In ongoing software development, our core work is changing code.
Build changeable software on top of existing, well-understood components.
Improve your delivery automations, and your team will get better at your core work.
When software interacts with humans, aim for “better” instead of “correct.”

When I started programming, I loved the puzzle-solving aspect of it: how can I make the computer find the answer? But there’s a harder problem: how do I know this answer is correct? When programs get bigger than one person can produce, this problem becomes very hard. We draw on static typing and automated testing, even proof assistants and property testing when we get serious. Yet all this has one assumption behind it: we know what “correct” is.

In my second programming job, in meetings with the businesspeople who created our requirements, I dug into corner cases and feature interactions. And dug. And dug. They were annoyed with me, but how could we get this program right if they couldn’t tell me what “right” was? Now I know that they were right to be annoyed. Conflicting requirements are the norm, and we move forward anyway.

Sometimes correctness is possible, and it matters. The rest of the time, optimize for change, so that we can incrementally discover and approach “right.”

When is correctness possible?

Are you writing code to be baked into hardware? Scientific data analysis? Financial processing? Internal activity tracking? A website for a 30-day ad campaign?

Software is not one industry.

Back in the day people thought all software should be written with a full specification up front, because correctness was paramount. Meir Lehman, in his 1980 paper“Programs, Lifecycles, and Laws of Software Evolution,” insisted that we strive for full specification, even as he provided clear evidence against its usefulness.

The paper contains a crucially important categorization of programs, and an insightful but mistaken analysis of the software lifecycle. (It also contains some “laws” of software evolution that people get hung up on, but they’re not relevant here.)

The important bit is the categorization. Many arguments over correctness “become reconcilable or irrelevant under an adequate program classification scheme.”

Distinguish among situations: S/P/E

Lehman divides programs according to how well we understand the solution. With the distinctions he makes, we can resolve many arguments over correctness vs change. The trick is to ask, what kind of program are we talking about? Lehman proposes three categories:

S-programs, which are specified and solvable;
P-programs, where we can define “better” but can’t solve for “best;” and
E-programs, which are a part of the system they are trying to improve.

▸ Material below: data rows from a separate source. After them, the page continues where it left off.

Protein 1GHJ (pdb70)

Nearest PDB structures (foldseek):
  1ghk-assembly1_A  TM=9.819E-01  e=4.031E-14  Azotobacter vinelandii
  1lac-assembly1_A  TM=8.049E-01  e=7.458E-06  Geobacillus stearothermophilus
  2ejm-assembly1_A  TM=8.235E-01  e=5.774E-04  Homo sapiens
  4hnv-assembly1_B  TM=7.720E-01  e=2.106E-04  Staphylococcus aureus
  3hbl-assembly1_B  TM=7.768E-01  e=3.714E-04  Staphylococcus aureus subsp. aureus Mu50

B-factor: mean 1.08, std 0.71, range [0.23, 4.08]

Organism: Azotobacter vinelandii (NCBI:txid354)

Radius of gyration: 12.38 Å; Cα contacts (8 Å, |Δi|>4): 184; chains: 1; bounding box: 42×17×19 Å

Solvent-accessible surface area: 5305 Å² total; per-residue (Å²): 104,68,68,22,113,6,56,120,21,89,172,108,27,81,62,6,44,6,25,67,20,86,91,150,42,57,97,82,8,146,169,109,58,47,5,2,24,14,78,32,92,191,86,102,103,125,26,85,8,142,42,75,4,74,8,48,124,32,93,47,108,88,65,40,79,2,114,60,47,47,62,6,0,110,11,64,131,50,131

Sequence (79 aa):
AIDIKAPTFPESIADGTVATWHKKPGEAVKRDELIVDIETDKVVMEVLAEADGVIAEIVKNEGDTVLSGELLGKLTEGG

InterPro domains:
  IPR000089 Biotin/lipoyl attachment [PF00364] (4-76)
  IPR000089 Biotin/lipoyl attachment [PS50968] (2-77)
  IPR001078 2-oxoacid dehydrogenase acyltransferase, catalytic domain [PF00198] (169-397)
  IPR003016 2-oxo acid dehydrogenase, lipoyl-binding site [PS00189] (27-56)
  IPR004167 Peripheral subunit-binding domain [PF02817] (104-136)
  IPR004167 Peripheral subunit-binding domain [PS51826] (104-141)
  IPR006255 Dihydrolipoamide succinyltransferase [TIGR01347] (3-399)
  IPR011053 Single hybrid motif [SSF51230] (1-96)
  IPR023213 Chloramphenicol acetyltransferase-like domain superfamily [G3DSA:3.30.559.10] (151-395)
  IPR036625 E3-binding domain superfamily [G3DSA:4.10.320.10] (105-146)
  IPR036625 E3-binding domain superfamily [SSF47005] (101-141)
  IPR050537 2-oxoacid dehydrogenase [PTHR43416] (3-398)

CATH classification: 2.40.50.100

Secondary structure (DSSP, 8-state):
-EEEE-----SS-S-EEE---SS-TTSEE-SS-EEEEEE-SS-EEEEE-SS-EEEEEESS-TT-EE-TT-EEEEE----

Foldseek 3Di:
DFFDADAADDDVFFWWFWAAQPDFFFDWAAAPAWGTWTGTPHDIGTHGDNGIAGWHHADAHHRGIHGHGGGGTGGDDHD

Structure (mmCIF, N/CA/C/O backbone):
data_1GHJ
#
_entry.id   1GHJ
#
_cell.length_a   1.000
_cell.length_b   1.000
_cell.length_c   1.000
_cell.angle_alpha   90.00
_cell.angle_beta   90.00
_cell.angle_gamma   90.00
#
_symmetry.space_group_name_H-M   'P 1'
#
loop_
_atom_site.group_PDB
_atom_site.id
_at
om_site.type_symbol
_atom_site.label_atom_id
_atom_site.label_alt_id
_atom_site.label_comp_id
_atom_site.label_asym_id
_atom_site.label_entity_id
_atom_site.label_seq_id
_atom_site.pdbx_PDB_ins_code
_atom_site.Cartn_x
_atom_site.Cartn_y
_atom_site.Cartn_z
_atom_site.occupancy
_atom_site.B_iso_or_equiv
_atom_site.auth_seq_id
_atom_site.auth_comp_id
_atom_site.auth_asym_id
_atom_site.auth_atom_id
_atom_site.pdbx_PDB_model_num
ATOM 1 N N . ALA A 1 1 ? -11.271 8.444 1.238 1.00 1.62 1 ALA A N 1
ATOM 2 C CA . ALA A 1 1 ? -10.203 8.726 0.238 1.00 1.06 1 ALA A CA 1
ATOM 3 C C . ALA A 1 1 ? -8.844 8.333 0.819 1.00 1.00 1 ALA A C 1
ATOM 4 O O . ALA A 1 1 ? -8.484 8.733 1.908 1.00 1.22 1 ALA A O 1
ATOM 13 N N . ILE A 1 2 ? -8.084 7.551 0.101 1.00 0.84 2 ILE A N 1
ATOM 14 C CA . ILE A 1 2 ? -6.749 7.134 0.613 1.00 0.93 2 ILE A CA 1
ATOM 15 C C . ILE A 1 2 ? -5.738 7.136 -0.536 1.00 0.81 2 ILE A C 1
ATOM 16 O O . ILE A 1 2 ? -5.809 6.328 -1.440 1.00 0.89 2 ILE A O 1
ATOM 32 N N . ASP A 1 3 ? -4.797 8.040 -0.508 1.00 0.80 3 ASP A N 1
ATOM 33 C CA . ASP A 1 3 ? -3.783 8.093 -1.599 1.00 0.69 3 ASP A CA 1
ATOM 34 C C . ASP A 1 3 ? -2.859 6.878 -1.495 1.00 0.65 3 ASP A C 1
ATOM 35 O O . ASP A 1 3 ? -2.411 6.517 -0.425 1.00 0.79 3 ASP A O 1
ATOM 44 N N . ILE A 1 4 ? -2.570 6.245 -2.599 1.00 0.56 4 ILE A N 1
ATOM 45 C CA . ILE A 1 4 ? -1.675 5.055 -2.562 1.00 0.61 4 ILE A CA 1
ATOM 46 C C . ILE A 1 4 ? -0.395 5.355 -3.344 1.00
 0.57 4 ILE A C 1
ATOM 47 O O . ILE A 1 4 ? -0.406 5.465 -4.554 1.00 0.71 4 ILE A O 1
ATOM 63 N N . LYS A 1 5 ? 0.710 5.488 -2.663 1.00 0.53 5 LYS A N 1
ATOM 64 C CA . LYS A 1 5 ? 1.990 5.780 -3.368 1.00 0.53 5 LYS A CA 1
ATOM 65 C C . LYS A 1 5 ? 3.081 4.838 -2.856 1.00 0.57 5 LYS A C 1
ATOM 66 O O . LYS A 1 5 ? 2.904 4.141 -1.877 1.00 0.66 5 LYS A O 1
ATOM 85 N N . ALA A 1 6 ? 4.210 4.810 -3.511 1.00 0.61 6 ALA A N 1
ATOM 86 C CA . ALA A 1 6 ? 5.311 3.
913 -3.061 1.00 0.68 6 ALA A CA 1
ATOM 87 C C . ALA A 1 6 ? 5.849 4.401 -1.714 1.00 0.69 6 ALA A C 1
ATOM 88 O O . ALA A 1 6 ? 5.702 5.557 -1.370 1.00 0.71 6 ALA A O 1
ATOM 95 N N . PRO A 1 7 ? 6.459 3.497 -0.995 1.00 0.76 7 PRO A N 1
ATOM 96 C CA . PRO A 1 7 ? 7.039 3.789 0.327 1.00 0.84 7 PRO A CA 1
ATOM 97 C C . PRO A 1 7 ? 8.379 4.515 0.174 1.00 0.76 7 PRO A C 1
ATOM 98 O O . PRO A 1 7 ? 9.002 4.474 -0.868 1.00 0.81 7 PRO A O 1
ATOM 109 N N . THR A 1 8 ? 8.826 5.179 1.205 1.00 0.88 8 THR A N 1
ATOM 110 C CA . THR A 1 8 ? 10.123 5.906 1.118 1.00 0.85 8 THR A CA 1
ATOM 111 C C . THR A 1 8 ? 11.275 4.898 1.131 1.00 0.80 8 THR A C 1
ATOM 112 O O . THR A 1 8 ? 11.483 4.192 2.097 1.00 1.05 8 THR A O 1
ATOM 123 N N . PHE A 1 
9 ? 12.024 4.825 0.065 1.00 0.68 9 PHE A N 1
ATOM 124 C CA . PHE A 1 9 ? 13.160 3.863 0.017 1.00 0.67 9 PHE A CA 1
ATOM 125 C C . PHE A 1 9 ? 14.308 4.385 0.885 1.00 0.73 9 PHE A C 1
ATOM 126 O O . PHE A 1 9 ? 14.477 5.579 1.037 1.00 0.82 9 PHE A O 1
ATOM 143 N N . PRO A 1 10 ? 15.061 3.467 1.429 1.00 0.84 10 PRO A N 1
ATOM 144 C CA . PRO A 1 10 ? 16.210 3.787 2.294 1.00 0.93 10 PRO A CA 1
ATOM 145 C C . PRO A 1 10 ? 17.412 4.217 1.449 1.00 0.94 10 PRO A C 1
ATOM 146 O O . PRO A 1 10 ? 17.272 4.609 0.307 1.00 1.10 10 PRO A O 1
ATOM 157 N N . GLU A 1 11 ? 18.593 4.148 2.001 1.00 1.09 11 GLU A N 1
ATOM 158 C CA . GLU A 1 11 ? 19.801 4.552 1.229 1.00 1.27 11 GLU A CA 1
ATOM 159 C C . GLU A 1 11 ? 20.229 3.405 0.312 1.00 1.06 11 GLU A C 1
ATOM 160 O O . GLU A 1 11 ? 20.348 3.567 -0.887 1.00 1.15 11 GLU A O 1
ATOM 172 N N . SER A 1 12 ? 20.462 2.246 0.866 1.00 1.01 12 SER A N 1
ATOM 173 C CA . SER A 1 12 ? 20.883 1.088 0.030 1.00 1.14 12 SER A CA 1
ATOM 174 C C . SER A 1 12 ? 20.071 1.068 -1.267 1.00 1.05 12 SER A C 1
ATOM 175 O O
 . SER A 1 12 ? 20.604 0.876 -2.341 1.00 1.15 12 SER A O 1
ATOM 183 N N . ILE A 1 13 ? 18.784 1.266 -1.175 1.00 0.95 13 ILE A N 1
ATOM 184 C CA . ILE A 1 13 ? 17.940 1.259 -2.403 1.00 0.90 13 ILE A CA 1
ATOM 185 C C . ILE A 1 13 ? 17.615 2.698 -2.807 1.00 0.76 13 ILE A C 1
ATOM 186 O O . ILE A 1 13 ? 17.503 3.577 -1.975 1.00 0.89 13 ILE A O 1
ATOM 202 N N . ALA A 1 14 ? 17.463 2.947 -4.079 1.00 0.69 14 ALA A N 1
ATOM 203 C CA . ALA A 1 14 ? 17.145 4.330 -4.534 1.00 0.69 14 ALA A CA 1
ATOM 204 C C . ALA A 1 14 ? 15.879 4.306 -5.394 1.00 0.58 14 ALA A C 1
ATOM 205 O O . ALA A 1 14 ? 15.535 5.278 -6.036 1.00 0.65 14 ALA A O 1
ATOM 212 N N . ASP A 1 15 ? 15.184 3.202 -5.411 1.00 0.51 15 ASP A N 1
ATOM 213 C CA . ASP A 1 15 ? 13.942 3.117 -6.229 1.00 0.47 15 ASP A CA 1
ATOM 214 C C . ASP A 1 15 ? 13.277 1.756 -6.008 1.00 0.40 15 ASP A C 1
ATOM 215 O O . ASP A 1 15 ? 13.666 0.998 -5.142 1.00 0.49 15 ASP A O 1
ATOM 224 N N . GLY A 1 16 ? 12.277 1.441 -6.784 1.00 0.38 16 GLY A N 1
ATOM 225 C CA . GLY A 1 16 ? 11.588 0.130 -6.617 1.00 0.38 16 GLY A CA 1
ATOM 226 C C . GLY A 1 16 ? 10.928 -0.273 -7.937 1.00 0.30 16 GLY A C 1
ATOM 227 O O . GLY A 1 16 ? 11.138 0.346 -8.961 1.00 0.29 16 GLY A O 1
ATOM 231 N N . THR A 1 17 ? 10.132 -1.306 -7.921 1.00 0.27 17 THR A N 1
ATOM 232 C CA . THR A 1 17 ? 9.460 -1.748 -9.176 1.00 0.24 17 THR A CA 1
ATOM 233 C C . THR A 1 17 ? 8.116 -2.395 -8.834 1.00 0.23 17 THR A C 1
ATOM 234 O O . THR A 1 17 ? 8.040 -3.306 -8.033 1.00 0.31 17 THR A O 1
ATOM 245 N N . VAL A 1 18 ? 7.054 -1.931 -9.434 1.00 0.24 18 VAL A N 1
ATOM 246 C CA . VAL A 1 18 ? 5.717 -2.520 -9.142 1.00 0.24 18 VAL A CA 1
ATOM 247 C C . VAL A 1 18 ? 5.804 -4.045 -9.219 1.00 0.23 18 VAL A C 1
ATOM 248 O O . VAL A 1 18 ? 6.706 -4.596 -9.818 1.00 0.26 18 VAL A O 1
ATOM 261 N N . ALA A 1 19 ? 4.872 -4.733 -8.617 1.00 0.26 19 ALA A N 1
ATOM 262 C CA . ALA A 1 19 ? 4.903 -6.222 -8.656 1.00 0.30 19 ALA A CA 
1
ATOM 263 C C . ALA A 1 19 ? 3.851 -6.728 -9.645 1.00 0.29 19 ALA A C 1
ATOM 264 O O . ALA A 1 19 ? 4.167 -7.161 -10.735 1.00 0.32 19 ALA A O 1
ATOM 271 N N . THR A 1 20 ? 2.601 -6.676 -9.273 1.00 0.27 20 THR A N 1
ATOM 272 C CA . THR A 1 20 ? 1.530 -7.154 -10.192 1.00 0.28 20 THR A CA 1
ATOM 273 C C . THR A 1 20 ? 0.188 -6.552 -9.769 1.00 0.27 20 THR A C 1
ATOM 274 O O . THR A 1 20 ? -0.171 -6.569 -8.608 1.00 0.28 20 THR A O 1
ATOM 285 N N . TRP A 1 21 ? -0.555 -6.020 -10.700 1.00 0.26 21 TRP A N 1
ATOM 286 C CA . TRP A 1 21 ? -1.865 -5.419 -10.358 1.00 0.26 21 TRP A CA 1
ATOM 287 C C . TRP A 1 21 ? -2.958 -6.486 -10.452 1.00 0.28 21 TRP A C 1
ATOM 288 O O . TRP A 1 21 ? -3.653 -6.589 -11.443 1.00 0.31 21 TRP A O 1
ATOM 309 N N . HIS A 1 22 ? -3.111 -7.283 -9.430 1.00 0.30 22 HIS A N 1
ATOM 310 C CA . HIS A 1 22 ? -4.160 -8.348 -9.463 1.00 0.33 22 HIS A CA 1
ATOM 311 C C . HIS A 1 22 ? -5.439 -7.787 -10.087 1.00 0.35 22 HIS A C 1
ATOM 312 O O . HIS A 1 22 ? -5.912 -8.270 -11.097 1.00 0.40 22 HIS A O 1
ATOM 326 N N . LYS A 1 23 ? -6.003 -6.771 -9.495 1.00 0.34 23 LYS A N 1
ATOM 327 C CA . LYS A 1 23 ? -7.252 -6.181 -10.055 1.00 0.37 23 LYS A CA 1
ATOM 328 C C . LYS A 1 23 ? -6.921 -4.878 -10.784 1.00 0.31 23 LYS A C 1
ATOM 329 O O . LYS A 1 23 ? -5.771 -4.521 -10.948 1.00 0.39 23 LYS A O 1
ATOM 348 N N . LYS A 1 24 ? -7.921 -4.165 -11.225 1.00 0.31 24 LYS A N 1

S: a solution is specified

When we can fully define “correct,” and it’s computable in reasonable time, then we implement it with an S-program. “S-programs are programs whose function is formally defined by and derivable from a specification.” This works in the small, when we need a function and we know exactly what it should do. In a large program, how often do we know the full requirements, with all conflicts resolved?

Specifications are extremely hard to write. Hila Peleg told me that when her research group is trying to prove that a program correctly implements a specification, and they find a discrepancy, the bug is usually in the specification. I am grateful to the people on committees who pore over the details of specifications like CSS. They are doing the hard work of defining “correct.”
Lehman remarks that implementations of S-programs, once correct, never need to change. They’re done. You might tweak it for performance. But if the requirements change, then you write a different S-program. You may use the code for this one as a starting point for that new one, but the original is still correct by its own definition. The holy grail, for Lehman, is to break every software system down into S-programs. He is right that this is a useful intention, but misguided in his dreams of completing this breakdown before beginning development.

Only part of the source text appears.